[[ SUPPLIED MATERIAL open ]]
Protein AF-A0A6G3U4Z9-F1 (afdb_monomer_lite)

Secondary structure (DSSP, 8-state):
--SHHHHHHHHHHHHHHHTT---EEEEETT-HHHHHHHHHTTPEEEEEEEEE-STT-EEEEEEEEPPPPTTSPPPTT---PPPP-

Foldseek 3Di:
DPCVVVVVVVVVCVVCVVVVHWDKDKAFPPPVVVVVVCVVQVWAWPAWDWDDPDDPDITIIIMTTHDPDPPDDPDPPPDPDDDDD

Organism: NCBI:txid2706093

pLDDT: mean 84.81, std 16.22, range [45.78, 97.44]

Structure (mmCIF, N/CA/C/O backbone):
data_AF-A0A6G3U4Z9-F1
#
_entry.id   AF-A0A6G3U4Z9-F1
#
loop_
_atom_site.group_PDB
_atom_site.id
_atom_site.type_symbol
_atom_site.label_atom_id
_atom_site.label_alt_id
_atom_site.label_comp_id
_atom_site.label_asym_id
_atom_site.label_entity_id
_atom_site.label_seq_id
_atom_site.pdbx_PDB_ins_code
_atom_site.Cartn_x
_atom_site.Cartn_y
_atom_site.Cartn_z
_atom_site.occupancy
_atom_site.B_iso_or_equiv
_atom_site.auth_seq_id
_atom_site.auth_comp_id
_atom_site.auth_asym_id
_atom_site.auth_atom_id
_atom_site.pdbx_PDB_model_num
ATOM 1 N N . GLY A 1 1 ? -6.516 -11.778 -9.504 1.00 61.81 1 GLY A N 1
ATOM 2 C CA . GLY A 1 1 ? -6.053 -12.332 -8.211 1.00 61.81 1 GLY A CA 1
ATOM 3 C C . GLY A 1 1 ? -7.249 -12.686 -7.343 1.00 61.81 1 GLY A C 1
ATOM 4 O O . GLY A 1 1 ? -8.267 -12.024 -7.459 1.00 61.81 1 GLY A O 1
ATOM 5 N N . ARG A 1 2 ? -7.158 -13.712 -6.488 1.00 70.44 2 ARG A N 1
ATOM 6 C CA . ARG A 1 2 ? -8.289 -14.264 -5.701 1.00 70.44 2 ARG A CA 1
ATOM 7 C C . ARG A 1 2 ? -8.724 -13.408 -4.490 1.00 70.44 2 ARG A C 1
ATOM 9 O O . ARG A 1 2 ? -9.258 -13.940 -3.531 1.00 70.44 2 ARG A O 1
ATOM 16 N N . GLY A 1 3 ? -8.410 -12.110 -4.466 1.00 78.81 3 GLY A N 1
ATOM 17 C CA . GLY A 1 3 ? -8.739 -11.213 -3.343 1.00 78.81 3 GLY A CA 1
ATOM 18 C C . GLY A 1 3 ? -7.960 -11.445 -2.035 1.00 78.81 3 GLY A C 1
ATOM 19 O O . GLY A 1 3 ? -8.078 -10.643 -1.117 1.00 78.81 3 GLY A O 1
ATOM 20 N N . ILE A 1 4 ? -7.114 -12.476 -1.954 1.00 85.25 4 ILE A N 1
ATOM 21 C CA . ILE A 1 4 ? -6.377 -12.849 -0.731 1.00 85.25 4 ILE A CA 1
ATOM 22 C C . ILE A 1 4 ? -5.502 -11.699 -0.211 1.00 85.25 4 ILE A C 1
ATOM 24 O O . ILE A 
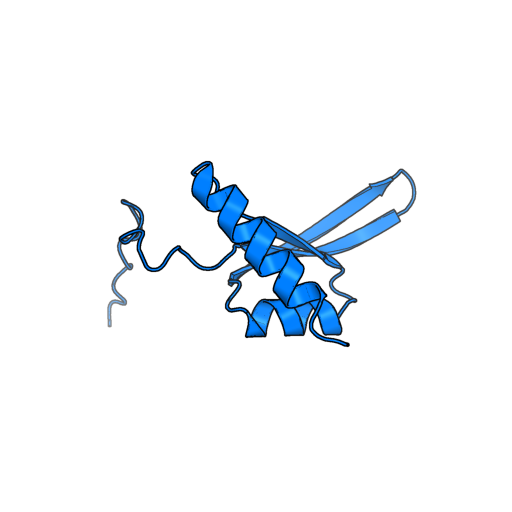1 4 ? -5.478 -11.451 0.989 1.00 85.25 4 ILE A O 1
ATOM 28 N N . GLY A 1 5 ? -4.840 -10.950 -1.100 1.00 85.19 5 GLY A N 1
ATOM 29 C CA . GLY A 1 5 ? -4.021 -9.800 -0.698 1.00 85.19 5 GLY A CA 1
ATOM 30 C C . GLY A 1 5 ? -4.817 -8.721 0.043 1.00 85.19 5 GLY A C 1
ATOM 31 O O . GLY A 1 5 ? -4.327 -8.162 1.019 1.00 85.19 5 GLY A O 1
ATOM 32 N N . ALA A 1 6 ? -6.072 -8.484 -0.353 1.00 87.12 6 ALA A N 1
ATOM 33 C CA . ALA A 1 6 ? -6.949 -7.542 0.340 1.00 87.12 6 ALA A CA 1
ATOM 34 C C . ALA A 1 6 ? -7.354 -8.060 1.730 1.00 87.12 6 ALA A C 1
ATOM 36 O O . ALA A 1 6 ? -7.358 -7.290 2.686 1.00 87.12 6 ALA A O 1
ATOM 37 N N . LEU A 1 7 ? -7.634 -9.363 1.858 1.00 90.44 7 LEU A N 1
ATOM 38 C CA . LEU A 1 7 ? -7.977 -9.988 3.141 1.00 90.44 7 LEU A CA 1
ATOM 39 C C . LEU A 1 7 ? -6.802 -9.952 4.126 1.00 90.44 7 LEU A C 1
ATOM 41 O O . LEU A 1 7 ? -6.975 -9.562 5.279 1.00 90.44 7 LEU A O 1
ATOM 45 N N . LEU A 1 8 ? -5.599 -10.299 3.663 1.00 91.44 8 LEU A N 1
ATOM 46 C CA . LEU A 1 8 ? -4.388 -10.233 4.482 1.00 91.44 8 LEU A CA 1
ATOM 47 C C . LEU A 1 8 ? -4.094 -8.797 4.929 1.00 91.44 8 LEU A C 1
ATOM 49 O O . LEU A 1 8 ? -3.767 -8.572 6.093 1.00 91.44 8 LEU A O 1
ATOM 53 N N . MET A 1 9 ? -4.264 -7.818 4.036 1.00 92.38 9 MET A N 1
ATOM 54 C CA . MET A 1 9 ? -4.086 -6.410 4.392 1.00 92.38 9 MET A CA 1
ATOM 55 C C . MET A 1 9 ? -5.119 -5.902 5.385 1.00 92.38 9 MET A C 1
ATOM 57 O O . MET A 1 9 ? -4.745 -5.194 6.316 1.00 92.38 9 MET A O 1
ATOM 61 N N . ALA A 1 10 ? -6.388 -6.286 5.245 1.00 91.75 10 ALA A N 1
ATOM 62 C CA . ALA A 1 10 ? -7.413 -5.923 6.217 1.00 91.75 10 ALA A CA 1
ATOM 63 C C . ALA A 1 10 ? -7.049 -6.427 7.625 1.00 91.75 10 ALA A C 1
ATOM 65 O O . ALA A 1 10 ? -7.112 -5.661 8.587 1.00 91.75 10 ALA A O 1
ATOM 66 N N . GLN A 1 11 ? -6.584 -7.676 7.730 1.00 94.12 11 GLN A N 1
ATOM 67 C CA . GLN A 1 11 ? -6.169 -8.259 9.006 1.00 94.12 11 GLN A CA 1
ATOM 68 C C . GLN A 1 11 ? -4.933 -7.565 9.595 1.00 94.12 11 GLN A C 1
ATOM 70 O O . GLN A 1 11 ? -4.908 -7.250 10.785 1.00 94.12 11 GLN A O 1
ATOM 75 N N . ALA A 1 12 ? -3.917 -7.290 8.773 1.00 93.81 12 ALA A N 1
ATOM 76 C CA . ALA A 1 12 ? -2.707 -6.602 9.219 1.00 93.81 12 ALA A CA 1
ATOM 77 C C . ALA A 1 12 ? -3.004 -5.179 9.726 1.00 93.81 12 ALA A C 1
ATOM 79 O O . ALA A 1 12 ? -2.493 -4.769 10.769 1.00 93.81 12 ALA A O 1
ATOM 80 N N . VAL A 1 13 ? -3.876 -4.442 9.028 1.00 94.19 13 VAL A N 1
ATOM 81 C CA . VAL A 1 13 ? -4.312 -3.098 9.437 1.00 94.19 13 VAL A CA 1
ATOM 82 C C . VAL A 1 13 ? -5.082 -3.150 10.755 1.00 94.19 13 VAL A C 1
ATOM 84 O O . VAL A 1 13 ? -4.816 -2.335 11.638 1.00 94.19 13 VAL A O 1
ATOM 87 N N . ALA A 1 14 ? -6.008 -4.101 10.911 1.00 93.25 14 ALA A N 1
ATOM 88 C CA . ALA A 1 14 ? -6.774 -4.259 12.145 1.00 93.25 14 ALA A CA 1
ATOM 89 C C . ALA A 1 14 ? -5.858 -4.519 13.352 1.00 93.25 14 ALA A C 1
ATOM 91 O O . ALA A 1 14 ? -6.001 -3.875 14.391 1.00 93.25 14 ALA A O 1
ATOM 92 N N . GLU A 1 15 ? -4.870 -5.401 13.201 1.00 95.19 15 GLU A N 1
ATOM 93 C CA . GLU A 1 15 ? -3.924 -5.717 14.272 1.00 95.19 15 GLU A CA 1
ATOM 94 C C . GLU A 1 15 ? -3.013 -4.534 14.623 1.00 95.19 15 GLU A C 1
ATOM 96 O O . GLU A 1 15 ? -2.794 -4.247 15.800 1.00 95.19 15 GLU A O 1
ATOM 101 N N . ALA A 1 16 ? -2.506 -3.806 13.627 1.00 94.06 16 ALA A N 1
ATOM 102 C CA . ALA A 1 16 ? -1.704 -2.612 13.870 1.00 94.06 16 ALA A CA 1
ATOM 103 C C . ALA A 1 16 ? -2.506 -1.531 14.612 1.00 94.06 16 ALA A C 1
ATOM 105 O O . ALA A 1 16 ? -2.020 -0.964 15.592 1.00 94.06 16 ALA A O 1
ATOM 106 N N . ARG A 1 17 ? -3.767 -1.311 14.216 1.00 92.56 17 ARG A N 1
ATOM 107 C CA . ARG A 1 17 ? -4.677 -0.380 14.902 1.00 92.56 17 ARG A CA 1
ATOM 108 C C . ARG A 1 17 ? -4.974 -0.812 16.332 1.00 92.56 17 ARG A C 1
ATOM 110 O O . ARG A 1 17 ? -4.946 0.028 17.225 1.00 92.56 17 ARG A O 1
ATOM 117 N N . ARG A 1 18 ? -5.167 -2.113 16.581 1.00 93.12 18 ARG A N 1
ATOM 118 C CA . ARG A 1 18 ? -5.325 -2.666 17.939 1.00 93.12 18 ARG A CA 1
ATOM 119 C C . ARG A 1 18 ? -4.122 -2.350 18.836 1.00 93.12 18 ARG A C 1
ATOM 121 O O . ARG A 1 18 ? -4.274 -2.250 20.049 1.00 93.12 18 ARG A O 1
ATOM 128 N N . ARG A 1 19 ? -2.936 -2.169 18.248 1.00 93.75 19 ARG A N 1
ATOM 129 C CA . ARG A 1 19 ? -1.704 -1.752 18.939 1.00 93.75 19 ARG A CA 1
ATOM 130 C C . ARG A 1 19 ? -1.493 -0.232 18.974 1.00 93.75 19 ARG A C 1
ATOM 132 O O . ARG A 1 19 ? -0.452 0.208 19.447 1.00 93.75 19 ARG A O 1
ATOM 139 N N . GLY A 1 20 ? -2.432 0.568 18.465 1.00 92.75 20 GLY A N 1
ATOM 140 C CA . GLY A 1 20 ? -2.300 2.026 18.368 1.00 92.75 20 GLY A CA 1
ATOM 141 C C . GLY A 1 20 ? -1.305 2.497 17.300 1.00 92.75 20 GLY A C 1
ATOM 142 O O . GLY A 1 20 ? -0.857 3.639 17.347 1.00 92.75 20 GLY A O 1
ATOM 143 N N . LEU A 1 21 ? -0.937 1.634 16.349 1.00 93.69 21 LEU A N 1
ATOM 144 C CA . LEU A 1 21 ? 0.008 1.947 15.277 1.00 93.69 21 LEU A CA 1
ATOM 145 C C . LEU A 1 21 ? -0.724 2.382 14.005 1.00 93.69 21 LEU A C 1
ATOM 147 O O . LEU A 1 21 ? -1.812 1.892 13.693 1.00 93.69 21 LEU A O 1
ATOM 151 N N . HIS A 1 22 ? -0.085 3.262 13.232 1.00 94.00 22 HIS A N 1
ATOM 152 C CA . HIS A 1 22 ? -0.543 3.648 11.902 1.00 94.00 22 HIS A CA 1
ATOM 153 C C . HIS A 1 22 ? 0.247 2.891 10.821 1.00 94.00 22 HIS A C 1
ATOM 155 O O . HIS A 1 22 ? 1.448 3.126 10.686 1.00 94.00 22 HIS A O 1
ATOM 161 N N . PRO A 1 23 ? -0.383 1.979 10.057 1.00 95.25 23 PRO A N 1
ATOM 162 C CA . PRO A 1 23 ? 0.318 1.210 9.034 1.00 95.25 23 PRO A CA 1
ATOM 163 C C . PRO A 1 23 ? 0.807 2.074 7.871 1.00 95.25 23 PRO A C 1
ATOM 165 O O . PRO A 1 23 ? 0.053 2.886 7.329 1.00 95.25 23 PRO A O 1
ATOM 168 N N . VAL A 1 24 ? 2.037 1.810 7.438 1.00 95.19 24 VAL A N 1
ATOM 169 C CA . VAL A 1 24 ? 
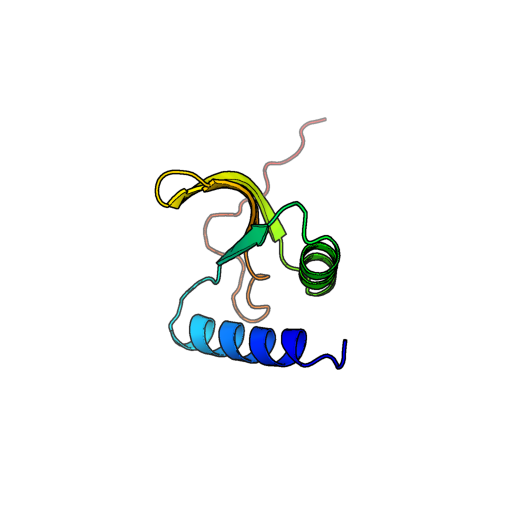2.639 2.329 6.206 1.00 95.19 24 VAL A CA 1
ATOM 170 C C . VAL A 1 24 ? 3.191 1.148 5.413 1.00 95.19 24 VAL A C 1
ATOM 172 O O . VAL A 1 24 ? 3.612 0.151 6.002 1.00 95.19 24 VAL A O 1
ATOM 175 N N . LEU A 1 25 ? 3.159 1.241 4.087 1.00 94.31 25 LEU A N 1
ATOM 176 C CA . LEU A 1 25 ? 3.754 0.259 3.190 1.00 94.31 25 LEU A CA 1
ATOM 177 C C . LEU A 1 25 ? 4.512 0.929 2.049 1.00 94.31 25 LEU A C 1
ATOM 179 O O . LEU A 1 25 ? 4.139 2.015 1.603 1.00 94.31 25 LEU A O 1
ATOM 183 N N . ASP A 1 26 ? 5.520 0.219 1.555 1.00 95.31 26 ASP A N 1
ATOM 184 C CA . ASP A 1 26 ? 6.318 0.582 0.391 1.00 95.31 26 ASP A CA 1
ATOM 185 C C . ASP A 1 26 ? 6.070 -0.438 -0.720 1.00 95.31 26 ASP A C 1
ATOM 187 O O . ASP A 1 26 ? 6.210 -1.645 -0.518 1.00 95.31 26 ASP A O 1
ATOM 191 N N . VAL A 1 27 ? 5.679 0.042 -1.899 1.00 94.69 27 VAL A N 1
ATOM 192 C CA . VAL A 1 27 ? 5.400 -0.792 -3.077 1.00 94.69 27 VAL A CA 1
ATOM 193 C C . VAL A 1 27 ? 6.367 -0.416 -4.174 1.00 94.69 27 VAL A C 1
ATOM 195 O O . VAL A 1 27 ? 6.517 0.768 -4.450 1.00 94.69 27 VAL A O 1
ATOM 198 N N . LEU A 1 28 ? 6.965 -1.390 -4.858 1.00 96.56 28 LEU A N 1
ATOM 199 C CA . LEU A 1 28 ? 7.701 -1.115 -6.092 1.00 96.56 28 LEU A CA 1
ATOM 200 C C . LEU A 1 28 ? 6.837 -0.281 -7.044 1.00 96.56 28 LEU A C 1
ATOM 202 O O . LEU A 1 28 ? 5.711 -0.660 -7.360 1.00 96.56 28 LEU A O 1
ATOM 206 N N . ALA A 1 29 ? 7.368 0.838 -7.533 1.00 93.56 29 ALA A N 1
ATOM 207 C CA . ALA A 1 29 ? 6.636 1.718 -8.440 1.00 93.56 29 ALA A CA 1
ATOM 208 C C . ALA A 1 29 ? 6.240 1.007 -9.751 1.00 93.56 29 ALA A C 1
ATOM 210 O O . ALA A 1 29 ? 5.261 1.386 -10.390 1.00 93.56 29 ALA A O 1
ATOM 211 N N . SER A 1 30 ? 6.973 -0.047 -10.125 1.00 94.38 30 SER A N 1
ATOM 212 C CA . SER A 1 30 ? 6.685 -0.904 -11.277 1.00 94.38 30 SER A CA 1
ATOM 213 C C . SER A 1 30 ? 5.571 -1.934 -11.038 1.00 94.38 30 SER A C 1
ATOM 215 O O . SER A 1 30 ? 5.012 -2.445 -12.011 1.00 94.38 30 SER A O 1
ATOM 217 N N . ASP A 1 31 ? 5.190 -2.225 -9.787 1.00 94.12 31 ASP A N 1
ATOM 218 C CA . ASP A 1 31 ? 4.088 -3.143 -9.471 1.00 94.12 31 ASP A CA 1
ATOM 219 C C . ASP A 1 31 ? 2.735 -2.417 -9.551 1.00 94.12 31 ASP A C 1
ATOM 221 O O . ASP A 1 31 ? 2.089 -2.064 -8.560 1.00 94.12 31 ASP A O 1
ATOM 225 N N . THR A 1 32 ? 2.303 -2.179 -10.789 1.00 92.38 32 THR A N 1
ATOM 226 C CA . THR A 1 32 ? 1.060 -1.457 -11.100 1.00 92.38 32 THR A CA 1
ATOM 227 C C . THR A 1 32 ? -0.187 -2.126 -10.515 1.00 92.38 32 THR A C 1
ATOM 229 O O . THR A 1 32 ? -1.143 -1.438 -10.149 1.00 92.38 32 THR A O 1
ATOM 232 N N . ALA A 1 33 ? -0.187 -3.455 -10.373 1.00 91.44 33 ALA A N 1
ATOM 233 C CA . ALA A 1 33 ? -1.312 -4.196 -9.815 1.00 91.44 33 ALA A CA 1
ATOM 234 C C . ALA A 1 33 ? -1.444 -3.969 -8.303 1.00 91.44 33 ALA A C 1
ATOM 236 O O . ALA A 1 33 ? -2.560 -3.756 -7.814 1.00 91.44 33 ALA A O 1
ATOM 237 N N . ALA A 1 34 ? -0.324 -3.984 -7.574 1.00 91.00 34 ALA A N 1
ATOM 238 C CA . ALA A 1 34 ? -0.295 -3.660 -6.153 1.00 91.00 34 ALA A CA 1
ATOM 239 C C . ALA A 1 34 ? -0.638 -2.184 -5.910 1.00 91.00 34 ALA A C 1
ATOM 241 O O . ALA A 1 34 ? -1.512 -1.896 -5.093 1.00 91.00 34 ALA A O 1
ATOM 242 N N . VAL A 1 35 ? -0.053 -1.256 -6.675 1.00 93.38 35 VAL A N 1
ATOM 243 C CA . VAL A 1 35 ? -0.381 0.181 -6.597 1.00 93.38 35 VAL A CA 1
ATOM 244 C C . VAL A 1 35 ? -1.888 0.406 -6.755 1.00 93.38 35 VAL A C 1
ATOM 246 O O . VAL A 1 35 ? -2.522 0.997 -5.880 1.00 93.38 35 VAL A O 1
ATOM 249 N N . ALA A 1 36 ? -2.493 -0.152 -7.808 1.00 92.38 36 ALA A N 1
ATOM 250 C CA . ALA A 1 36 ? -3.925 -0.012 -8.047 1.00 92.38 36 ALA A CA 1
ATOM 251 C C . ALA A 1 36 ? -4.780 -0.683 -6.955 1.00 92.38 36 ALA A C 1
ATOM 253 O O . ALA A 1 36 ? -5.887 -0.228 -6.665 1.00 92.38 36 ALA A O 1
ATOM 254 N N . LEU A 1 37 ? -4.310 -1.783 -6.354 1.00 91.44 37 LEU A N 1
ATOM 255 C CA . LEU A 1 37 ? -4.985 -2.412 -5.216 1.00 91.44 37 LEU A CA 1
ATOM 256 C C . LEU A 1 37 ? -5.042 -1.465 -4.015 1.00 91.44 37 LEU A C 1
ATOM 258 O O . LEU A 1 37 ? -6.122 -1.278 -3.459 1.00 91.44 37 LEU A O 1
ATOM 262 N N . TYR A 1 38 ? -3.919 -0.862 -3.630 1.00 93.62 38 TYR A N 1
ATOM 263 C CA . TYR A 1 38 ? -3.865 0.007 -2.455 1.00 93.62 38 TYR A CA 1
ATOM 264 C C . TYR A
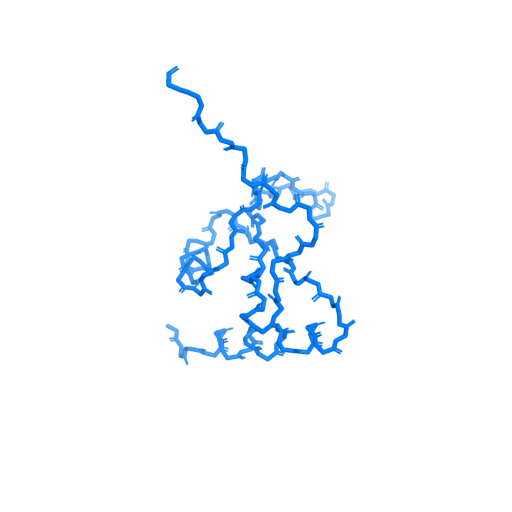 1 38 ? -4.648 1.304 -2.648 1.00 93.62 38 TYR A C 1
ATOM 266 O O . TYR A 1 38 ? -5.376 1.711 -1.741 1.00 93.62 38 TYR A O 1
ATOM 274 N N . GLU A 1 39 ? -4.602 1.889 -3.847 1.00 92.25 39 GLU A N 1
ATOM 275 C CA . GLU A 1 39 ? -5.440 3.041 -4.195 1.00 92.25 39 GLU A CA 1
ATOM 276 C C . GLU A 1 39 ? -6.939 2.711 -4.053 1.00 92.25 39 GLU A C 1
ATOM 278 O O . GLU A 1 39 ? -7.679 3.469 -3.426 1.00 92.25 39 GLU A O 1
ATOM 283 N N . ARG A 1 40 ? -7.394 1.536 -4.524 1.00 92.06 40 ARG A N 1
ATOM 284 C CA . ARG A 1 40 ? -8.792 1.087 -4.339 1.00 92.06 40 ARG A CA 1
ATOM 285 C C . ARG A 1 40 ? -9.162 0.791 -2.886 1.00 92.06 40 ARG A C 1
ATOM 287 O O . ARG A 1 40 ? -10.323 0.941 -2.522 1.00 92.06 40 ARG A O 1
ATOM 294 N N . LEU A 1 41 ? -8.204 0.366 -2.063 1.00 90.56 41 LEU A N 1
ATOM 295 C CA . LEU A 1 41 ? -8.405 0.149 -0.626 1.00 90.56 41 LEU A CA 1
ATOM 296 C C . LEU A 1 41 ? -8.404 1.463 0.181 1.00 90.56 41 LEU A C 1
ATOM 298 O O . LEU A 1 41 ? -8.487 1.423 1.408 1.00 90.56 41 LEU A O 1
[[ SUPPLIED MATERIAL closed ]]
AIM OF THE EXERCISE: Would you please repeat exactly the lines above, starting at the line with "ATOM 88 C CA" and stopping at the line with "ATOM 118 C CA", both included?

RESULT OF THE TASK:
ATOM 88 C CA . ALA A 1 14 ? -6.774 -4.259 12.145 1.00 93.25 14 ALA A CA 1
ATOM 89 C C . ALA A 1 14 ? -5.858 -4.519 13.352 1.00 93.25 14 ALA A C 1
ATOM 91 O O . ALA A 1 14 ? -6.001 -3.875 14.391 1.00 93.25 14 ALA A O 1
ATOM 92 N N . GLU A 1 15 ? -4.870 -5.401 13.201 1.00 95.19 15 GLU A N 1
ATOM 93 C CA . GLU A 1 15 ? -3.924 -5.717 14.272 1.00 95.19 15 GLU A CA 1
ATOM 94 C C . GLU A 1 15 ? -3.013 -4.534 14.623 1.00 95.19 15 GLU A C 1
ATOM 96 O O . GLU A 1 15 ? -2.794 -4.247 15.800 1.00 95.19 15 GLU A O 1
ATOM 101 N N . ALA A 1 16 ? -2.506 -3.806 13.627 1.00 94.06 16 ALA A N 1
ATOM 102 C CA . ALA A 1 16 ? -1.704 -2.612 13.870 1.00 94.06 16 ALA A CA 1
ATOM 103 C C . ALA A 1 16 ? -2.506 -1.531 14.612 1.00 94.06 16 ALA A C 1
ATOM 105 O O . ALA A 1 16 ? -2.020 -0.964 15.592 1.00 94.06 16 ALA A O 1
ATOM 106 N N . ARG A 1 17 ? -3.767 -1.311 14.216 1.00 92.56 17 ARG A N 1
ATOM 107 C CA . ARG A 1 17 ? -4.677 -0.380 14.902 1.00 92.56 17 ARG A CA 1
ATOM 108 C C . ARG A 1 17 ? -4.974 -0.812 16.332 1.00 92.56 17 ARG A C 1
ATOM 110 O O . ARG A 1 17 ? -4.946 0.028 17.225 1.00 92.56 17 ARG A O 1
ATOM 117 N N . ARG A 1 18 ? -5.167 -2.113 16.581 1.00 93.12 18 ARG A N 1
ATOM 118 C CA . ARG A 1 18 ? -5.325 -2.666 17.939 1.00 93.12 18 ARG A CA 1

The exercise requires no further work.